- _BRIEF_
Within the entries that follow, report how many lines contain the word "backbone", giving the number by itself.
****************
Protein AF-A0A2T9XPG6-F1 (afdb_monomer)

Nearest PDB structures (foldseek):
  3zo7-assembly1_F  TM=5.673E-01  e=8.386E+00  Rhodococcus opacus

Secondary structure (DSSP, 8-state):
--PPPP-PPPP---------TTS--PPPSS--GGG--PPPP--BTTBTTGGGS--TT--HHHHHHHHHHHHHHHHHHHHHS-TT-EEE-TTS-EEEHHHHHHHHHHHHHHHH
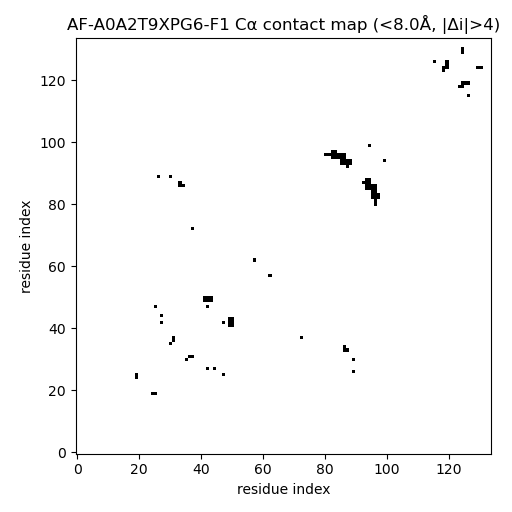HHHHHHHHHHH--BTTB-S---

Solvent-accessible surface area (backbone atoms only — not comparable to full-atom values): 8904 Å² total; per-residue (Å²): 143,84,83,83,81,90,80,80,77,79,78,79,81,71,82,79,78,78,77,62,95,78,81,64,92,79,81,78,83,92,69,39,84,75,70,44,94,67,79,92,68,71,72,41,99,93,36,94,61,47,72,80,53,88,51,98,88,63,50,73,67,55,56,51,52,49,52,53,50,54,50,56,55,49,52,54,50,61,77,70,50,54,54,83,43,70,39,58,44,98,88,64,48,78,38,31,45,47,58,53,51,54,49,52,51,51,54,50,53,54,51,51,55,54,51,48,54,53,47,29,73,72,73,71,41,60,87,94,51,72,84,80,82,120

Foldseek 3Di:
DDDDDDDDDDDDPPPDDDDPPPPDPQDDDDDPDQNDDDDDDQDDPVDSCRNVDDDPPDDPVNVVVVVVRVVVVVVVCVVVFDQQDWGADSVRDIDGNVRVVVVVVVVVVVVVVVVQVVVCVVPVDHDPDDPPPD

Radius of gyration: 21.43 Å; Cα contacts (8 Å, |Δi|>4): 54; chains: 1; bounding box: 35×32×94 Å

Mean predicted aligned error: 12.79 Å

Structure (mmCIF, N/CA/C/O backbone):
data_AF-A0A2T9XPG6-F1
#
_entry.id   AF-A0A2T9XPG6-F1
#
loop_
_atom_site.group_PDB
_atom_site.id
_atom_site.type_symbol
_atom_site.label_atom_id
_atom_site.label_alt_id
_atom_site.label_comp_id
_atom_site.label_asym_id
_atom_site.label_entity_id
_atom_site.label_seq_id
_atom_site.pdbx_PDB_ins_code
_atom_site.Cartn_x
_atom_site.Cartn_y
_atom_site.Cartn_z
_atom_site.occupancy
_atom_site.B_iso_or_equiv
_atom_site.auth_seq_id
_atom_site.auth_comp_id
_atom_site.auth_asym_id
_atom_site.auth_atom_id
_atom_site.pdbx_PDB_model_num
ATOM 1 N N . MET A 1 1 ? 19.006 -19.063 63.001 1.00 43.31 1 MET A N 1
ATOM 2 C CA . MET A 1 1 ? 19.722 -19.059 61.708 1.00 43.31 1 MET A CA 1
ATOM 3 C C . MET A 1 1 ? 19.108 -20.133 60.831 1.00 43.31 1 MET A C 1
ATOM 5 O O . MET A 1 1 ? 19.293 -21.302 61.123 1.00 43.31 1 MET A O 1
ATOM 9 N N . SER A 1 2 ? 18.327 -19.742 59.827 1.00 35.25 2 SER A N 1
ATOM 10 C CA . SER A 1 2 ? 17.993 -20.603 58.691 1.00 35.25 2 SER A CA 1
ATOM 11 C C . SER A 1 2 ? 17.804 -19.694 57.480 1.00 35.25 2 SER A C 1
ATOM 13 O O . SER A 1 2 ? 17.099 -18.690 57.548 1.00 35.25 2 SER A O 1
ATOM 15 N N . THR A 1 3 ? 18.585 -19.980 56.453 1.00 35.59 3 THR A N 1
ATOM 16 C CA . THR A 1 3 ? 18.909 -19.164 55.283 1.00 35.59 3 THR A CA 1
ATOM 17 C C . THR A 1 3 ? 17.794 -19.190 54.236 1.00 35.59 3 THR A C 1
ATOM 19 O O . THR A 1 3 ? 17.276 -20.259 53.923 1.00 35.59 3 THR A O 1
ATOM 22 N N . MET A 1 4 ? 17.456 -18.026 53.665 1.00 32.72 4 MET A N 1
ATOM 23 C CA . MET A 1 4 ? 16.604 -17.916 52.471 1.00 32.72 4 MET A CA 1
ATOM 24 C C . MET A 1 4 ? 17.326 -18.476 51.232 1.00 32.72 4 MET A C 1
ATOM 26 O O . MET A 1 4 ? 18.533 -18.255 51.098 1.00 32.72 4 MET A O 1
ATOM 30 N N . PRO A 1 5 ? 16.619 -19.133 50.296 1.00 38.06 5 PRO A N 1
ATOM 3
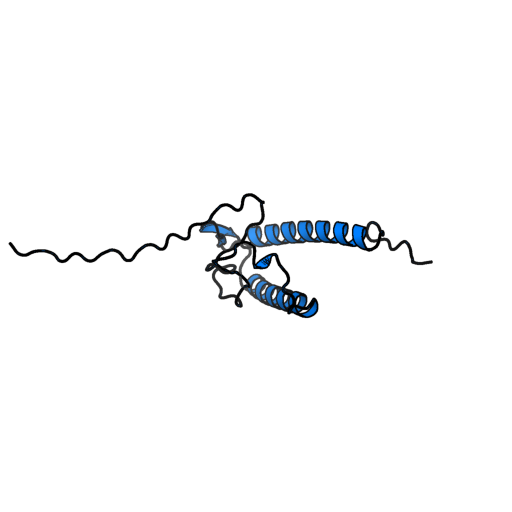1 C CA . PRO A 1 5 ? 17.182 -19.466 48.996 1.00 38.06 5 PRO A CA 1
ATOM 32 C C . PRO A 1 5 ? 17.163 -18.239 48.060 1.00 38.06 5 PRO A C 1
ATOM 34 O O . PRO A 1 5 ? 16.197 -17.469 48.080 1.00 38.06 5 PRO A O 1
ATOM 37 N N . PRO A 1 6 ? 18.184 -18.052 47.203 1.00 40.62 6 PRO A N 1
ATOM 38 C CA . PRO A 1 6 ? 18.147 -17.060 46.139 1.00 40.62 6 PRO A CA 1
ATOM 39 C C . PRO A 1 6 ? 17.365 -17.638 44.953 1.00 40.62 6 PRO A C 1
ATOM 41 O O . PRO A 1 6 ? 17.750 -18.663 44.397 1.00 40.62 6 PRO A O 1
ATOM 44 N N . SER A 1 7 ? 16.277 -16.991 44.538 1.00 39.88 7 SER A N 1
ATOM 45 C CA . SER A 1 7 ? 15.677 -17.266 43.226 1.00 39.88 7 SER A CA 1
****************
- _COMPLETED EXERCISE_
2